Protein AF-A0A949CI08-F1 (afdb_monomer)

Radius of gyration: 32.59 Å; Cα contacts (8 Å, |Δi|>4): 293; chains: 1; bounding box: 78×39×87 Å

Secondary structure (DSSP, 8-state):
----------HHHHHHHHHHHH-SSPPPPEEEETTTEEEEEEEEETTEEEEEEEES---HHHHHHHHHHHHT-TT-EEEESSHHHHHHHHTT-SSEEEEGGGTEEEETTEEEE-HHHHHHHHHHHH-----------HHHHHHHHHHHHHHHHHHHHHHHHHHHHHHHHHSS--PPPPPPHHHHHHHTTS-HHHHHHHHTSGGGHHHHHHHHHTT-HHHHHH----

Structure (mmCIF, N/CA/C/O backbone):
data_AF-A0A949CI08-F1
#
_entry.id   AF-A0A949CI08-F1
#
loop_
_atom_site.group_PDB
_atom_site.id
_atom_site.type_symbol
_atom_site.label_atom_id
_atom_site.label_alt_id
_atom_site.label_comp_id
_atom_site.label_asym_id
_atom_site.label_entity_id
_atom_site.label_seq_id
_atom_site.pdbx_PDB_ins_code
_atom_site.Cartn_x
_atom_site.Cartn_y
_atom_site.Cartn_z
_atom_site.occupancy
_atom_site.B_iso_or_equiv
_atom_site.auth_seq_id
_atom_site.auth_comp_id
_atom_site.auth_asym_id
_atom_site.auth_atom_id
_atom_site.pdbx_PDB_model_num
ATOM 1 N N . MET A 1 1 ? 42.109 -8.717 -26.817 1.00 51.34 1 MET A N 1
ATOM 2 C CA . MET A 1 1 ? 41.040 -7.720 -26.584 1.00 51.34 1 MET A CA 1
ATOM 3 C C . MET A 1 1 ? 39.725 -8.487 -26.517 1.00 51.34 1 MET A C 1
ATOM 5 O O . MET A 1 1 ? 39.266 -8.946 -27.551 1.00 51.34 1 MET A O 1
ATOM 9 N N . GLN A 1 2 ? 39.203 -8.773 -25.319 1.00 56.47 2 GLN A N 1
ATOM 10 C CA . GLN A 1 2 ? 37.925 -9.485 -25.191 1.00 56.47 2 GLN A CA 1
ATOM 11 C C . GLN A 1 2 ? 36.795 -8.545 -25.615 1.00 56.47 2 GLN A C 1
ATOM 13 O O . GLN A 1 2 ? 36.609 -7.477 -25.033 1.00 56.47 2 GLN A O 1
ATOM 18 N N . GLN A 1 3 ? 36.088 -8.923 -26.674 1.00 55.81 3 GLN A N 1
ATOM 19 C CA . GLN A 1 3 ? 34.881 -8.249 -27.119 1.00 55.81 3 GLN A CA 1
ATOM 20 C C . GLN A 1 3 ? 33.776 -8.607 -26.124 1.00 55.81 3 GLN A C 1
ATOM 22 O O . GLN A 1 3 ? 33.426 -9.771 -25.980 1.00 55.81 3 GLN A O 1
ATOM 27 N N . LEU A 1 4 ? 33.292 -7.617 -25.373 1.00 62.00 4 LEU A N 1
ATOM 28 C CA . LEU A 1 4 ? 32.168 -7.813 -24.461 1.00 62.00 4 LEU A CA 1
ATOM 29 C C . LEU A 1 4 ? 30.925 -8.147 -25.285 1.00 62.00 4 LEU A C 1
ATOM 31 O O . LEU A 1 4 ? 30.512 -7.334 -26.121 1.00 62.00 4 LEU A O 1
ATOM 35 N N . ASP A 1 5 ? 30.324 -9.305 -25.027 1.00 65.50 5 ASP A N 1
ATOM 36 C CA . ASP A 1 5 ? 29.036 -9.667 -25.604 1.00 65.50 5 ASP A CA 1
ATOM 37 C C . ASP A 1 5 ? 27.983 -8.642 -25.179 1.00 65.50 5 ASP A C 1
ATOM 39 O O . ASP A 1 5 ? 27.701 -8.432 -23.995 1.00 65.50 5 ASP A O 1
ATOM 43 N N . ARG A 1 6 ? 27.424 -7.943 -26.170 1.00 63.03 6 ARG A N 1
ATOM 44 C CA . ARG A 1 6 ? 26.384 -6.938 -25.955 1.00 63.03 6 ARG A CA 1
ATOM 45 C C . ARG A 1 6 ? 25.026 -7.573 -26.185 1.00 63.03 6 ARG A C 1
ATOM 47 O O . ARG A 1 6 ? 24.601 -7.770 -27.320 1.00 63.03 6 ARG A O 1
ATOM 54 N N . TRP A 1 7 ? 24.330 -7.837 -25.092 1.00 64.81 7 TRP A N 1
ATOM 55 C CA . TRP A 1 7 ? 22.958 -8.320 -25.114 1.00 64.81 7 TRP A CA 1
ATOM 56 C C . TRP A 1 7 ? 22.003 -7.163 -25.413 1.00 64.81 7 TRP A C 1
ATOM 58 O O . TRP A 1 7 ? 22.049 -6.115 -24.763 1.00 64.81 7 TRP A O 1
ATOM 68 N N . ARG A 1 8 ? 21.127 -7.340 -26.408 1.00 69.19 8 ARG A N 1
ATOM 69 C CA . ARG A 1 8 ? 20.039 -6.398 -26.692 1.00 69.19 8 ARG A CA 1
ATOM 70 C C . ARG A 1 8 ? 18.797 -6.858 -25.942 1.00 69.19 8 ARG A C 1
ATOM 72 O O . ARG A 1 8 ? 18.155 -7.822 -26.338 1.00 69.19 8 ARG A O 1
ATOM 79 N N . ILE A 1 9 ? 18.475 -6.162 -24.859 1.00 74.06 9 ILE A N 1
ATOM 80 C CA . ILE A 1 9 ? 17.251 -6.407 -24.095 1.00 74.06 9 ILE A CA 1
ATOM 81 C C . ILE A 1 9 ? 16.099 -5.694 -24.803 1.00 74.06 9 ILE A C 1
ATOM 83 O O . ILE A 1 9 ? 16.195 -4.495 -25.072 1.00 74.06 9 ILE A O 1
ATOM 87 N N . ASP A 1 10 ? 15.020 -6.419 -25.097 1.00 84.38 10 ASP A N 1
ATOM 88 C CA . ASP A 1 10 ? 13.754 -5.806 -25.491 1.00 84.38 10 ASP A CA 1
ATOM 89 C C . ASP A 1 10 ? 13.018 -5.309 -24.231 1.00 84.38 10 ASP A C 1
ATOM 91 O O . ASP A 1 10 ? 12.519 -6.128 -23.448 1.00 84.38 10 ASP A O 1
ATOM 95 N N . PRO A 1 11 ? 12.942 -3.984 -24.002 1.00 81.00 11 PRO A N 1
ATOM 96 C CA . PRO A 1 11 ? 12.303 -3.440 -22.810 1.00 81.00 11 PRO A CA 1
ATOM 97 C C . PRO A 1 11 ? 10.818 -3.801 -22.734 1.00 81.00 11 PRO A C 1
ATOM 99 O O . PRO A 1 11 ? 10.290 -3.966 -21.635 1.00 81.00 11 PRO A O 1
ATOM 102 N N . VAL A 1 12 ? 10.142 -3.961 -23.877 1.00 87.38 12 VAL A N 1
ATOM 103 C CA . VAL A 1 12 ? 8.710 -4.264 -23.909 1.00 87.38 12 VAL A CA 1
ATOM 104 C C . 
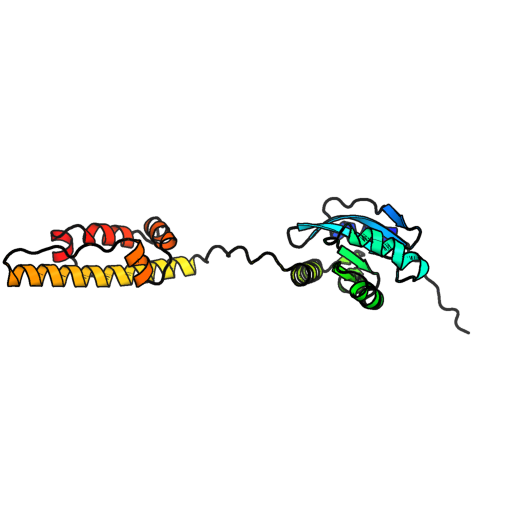VAL A 1 12 ? 8.460 -5.686 -23.414 1.00 87.38 12 VAL A C 1
ATOM 106 O O . VAL A 1 12 ? 7.594 -5.886 -22.563 1.00 87.38 12 VAL A O 1
ATOM 109 N N . SER A 1 13 ? 9.246 -6.665 -23.865 1.00 88.31 13 SER A N 1
ATOM 110 C CA . SER A 1 13 ? 9.145 -8.051 -23.388 1.00 88.31 13 SER A CA 1
ATOM 111 C C . SER A 1 13 ? 9.409 -8.179 -21.887 1.00 88.31 13 SER A C 1
ATOM 113 O O . SER A 1 13 ? 8.648 -8.844 -21.182 1.00 88.31 13 SER A O 1
ATOM 115 N N . VAL A 1 14 ? 10.427 -7.485 -21.367 1.00 86.69 14 VAL A N 1
ATOM 116 C CA . VAL A 1 14 ? 10.710 -7.468 -19.920 1.00 86.69 14 VAL A CA 1
ATOM 117 C C . VAL A 1 14 ? 9.547 -6.846 -19.144 1.00 86.69 14 VAL A C 1
ATOM 119 O O . VAL A 1 14 ? 9.093 -7.408 -18.147 1.00 86.69 14 VAL A O 1
ATOM 122 N N . LEU A 1 15 ? 9.007 -5.722 -19.621 1.00 90.00 15 LEU A N 1
ATOM 123 C CA . LEU A 1 15 ? 7.849 -5.081 -19.000 1.00 90.00 15 LEU A CA 1
ATOM 124 C C . LEU A 1 15 
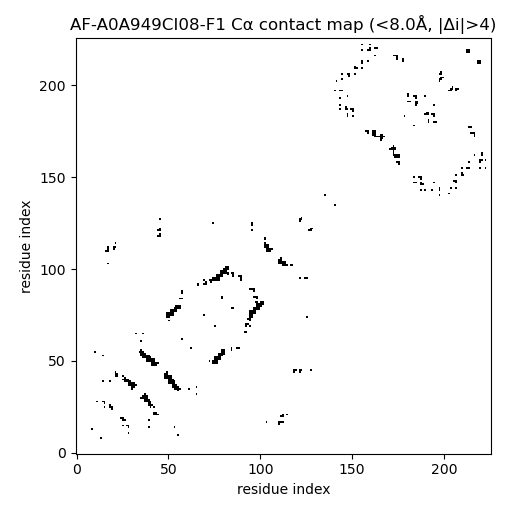? 6.627 -5.986 -18.990 1.00 90.00 15 LEU A C 1
ATOM 126 O O . LEU A 1 15 ? 5.965 -6.078 -17.963 1.00 90.00 15 LEU A O 1
ATOM 130 N N . LYS A 1 16 ? 6.333 -6.677 -20.092 1.00 91.94 16 LYS A N 1
ATOM 131 C CA . LYS A 1 16 ? 5.224 -7.636 -20.147 1.00 91.94 16 LYS A CA 1
ATOM 132 C C . LYS A 1 16 ? 5.371 -8.724 -19.097 1.00 91.94 16 LYS A C 1
ATOM 134 O O . LYS A 1 16 ? 4.406 -8.999 -18.389 1.00 91.94 16 LYS A O 1
ATOM 139 N N . ALA A 1 17 ? 6.566 -9.300 -18.970 1.00 91.50 17 ALA A N 1
ATOM 140 C CA . ALA A 1 17 ? 6.834 -10.346 -17.991 1.00 91.50 17 ALA A CA 1
ATOM 141 C C . ALA A 1 17 ? 6.592 -9.849 -16.555 1.00 91.50 17 ALA A C 1
ATOM 143 O O . ALA A 1 17 ? 5.906 -10.508 -15.777 1.00 91.50 17 ALA A O 1
ATOM 144 N N . ILE A 1 18 ? 7.061 -8.641 -16.228 1.00 92.31 18 ILE A N 1
ATOM 145 C CA . ILE A 1 18 ? 6.844 -8.022 -14.912 1.00 92.31 18 ILE A CA 1
ATOM 146 C C . ILE A 1 18 ? 5.360 -7.697 -14.689 1.00 92.31 18 ILE A C 1
ATOM 148 O O . ILE A 1 18 ? 4.795 -8.016 -13.642 1.00 92.31 18 ILE A O 1
ATOM 152 N N . LEU A 1 19 ? 4.696 -7.080 -15.669 1.00 92.25 19 LEU A N 1
ATOM 153 C CA . LEU A 1 19 ? 3.289 -6.687 -15.569 1.00 92.25 19 LEU A CA 1
ATOM 154 C C . LEU A 1 19 ? 2.364 -7.894 -15.441 1.00 92.25 19 LEU A C 1
ATOM 156 O O . LEU A 1 19 ? 1.379 -7.803 -14.715 1.00 92.25 19 LEU A O 1
ATOM 160 N N . ALA A 1 20 ? 2.696 -9.024 -16.067 1.00 92.06 20 ALA A N 1
ATOM 161 C CA . ALA A 1 20 ? 1.965 -10.276 -15.900 1.00 92.06 20 ALA A CA 1
ATOM 162 C C . ALA A 1 20 ? 1.995 -10.793 -14.451 1.00 92.06 20 ALA A C 1
ATOM 164 O O . ALA A 1 20 ? 1.049 -11.446 -14.018 1.00 92.06 20 ALA A O 1
ATOM 165 N N . LYS A 1 21 ? 3.042 -10.474 -13.675 1.00 91.94 21 LYS A N 1
ATOM 166 C CA . LYS A 1 21 ? 3.115 -10.804 -12.241 1.00 91.94 21 LYS A CA 1
ATOM 167 C C . LYS A 1 21 ? 2.425 -9.763 -11.350 1.00 91.94 21 LYS A C 1
ATOM 169 O O . LYS A 1 21 ? 1.971 -10.089 -10.255 1.00 91.94 21 LYS A O 1
ATOM 174 N N . LEU A 1 22 ? 2.330 -8.509 -11.797 1.00 90.12 22 LEU A N 1
ATOM 175 C CA . LEU A 1 22 ? 1.783 -7.402 -11.000 1.00 90.12 22 LEU A CA 1
ATOM 176 C C . LEU A 1 22 ? 0.278 -7.161 -11.215 1.00 90.12 22 LEU A C 1
ATOM 178 O O . LEU A 1 22 ? -0.437 -6.818 -10.267 1.00 90.12 22 LEU A O 1
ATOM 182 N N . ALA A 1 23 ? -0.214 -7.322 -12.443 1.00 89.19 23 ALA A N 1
────────────────
Exercise: Exercise for the records above: copy only the lines from the one with "ATOM 103 C CA" to the one with "ATOM 134 O O", both ends kept, and drop the pictures.

Written reply:
ATOM 103 C CA . VAL A 1 12 ? 8.710 -4.264 -23.909 1.00 87.38 12 VAL A CA 1
ATOM 104 C C . 
VAL A 1 12 ? 8.460 -5.686 -23.414 1.00 87.38 12 VAL A C 1
ATOM 106 O O . VAL A 1 12 ? 7.594 -5.886 -22.563 1.00 87.38 12 VAL A O 1
ATOM 109 N N . SER A 1 13 ? 9.246 -6.665 -23.865 1.00 88.31 13 SER A N 1
ATOM 110 C CA . SER A 1 13 ? 9.145 -8.051 -23.388 1.00 88.31 13 SER A CA 1
ATOM 111 C C . SER A 1 13 ? 9.409 -8.179 -21.887 1.00 88.31 13 SER A C 1
ATOM 113 O O . SER A 1 13 ? 8.648 -8.844 -21.182 1.00 88.31 13 SER A O 1
ATOM 115 N N . VAL A 1 14 ? 10.427 -7.485 -21.367 1.00 86.69 14 VAL A N 1
ATOM 116 C CA . VAL A 1 14 ? 10.710 -7.468 -19.920 1.00 86.69 14 VAL A CA 1
ATOM 117 C C . VAL A 1 14 ? 9.547 -6.846 -19.144 1.00 86.69 14 VAL A C 1
ATOM 119 O O . VAL A 1 14 ? 9.093 -7.408 -18.147 1.00 86.69 14 VAL A O 1
ATOM 122 N N . LEU A 1 15 ? 9.007 -5.722 -19.621 1.00 90.00 15 LEU A N 1
ATOM 123 C CA . LEU A 1 15 ? 7.849 -5.081 -19.000 1.00 90.00 15 LEU A CA 1
ATOM 124 C C . LEU A 1 15 
? 6.627 -5.986 -18.990 1.00 90.00 15 LEU A C 1
ATOM 126 O O . LEU A 1 15 ? 5.965 -6.078 -17.963 1.00 90.00 15 LEU A O 1
ATOM 130 N N . LYS A 1 16 ? 6.333 -6.677 -20.092 1.00 91.94 16 LYS A N 1
ATOM 131 C CA . LYS A 1 16 ? 5.224 -7.636 -20.147 1.00 91.94 16 LYS A CA 1
ATOM 132 C C . LYS A 1 16 ? 5.371 -8.724 -19.097 1.00 91.94 16 LYS A C 1
ATOM 134 O O . LYS A 1 16 ? 4.406 -8.999 -18.389 1.00 91.94 16 LYS A O 1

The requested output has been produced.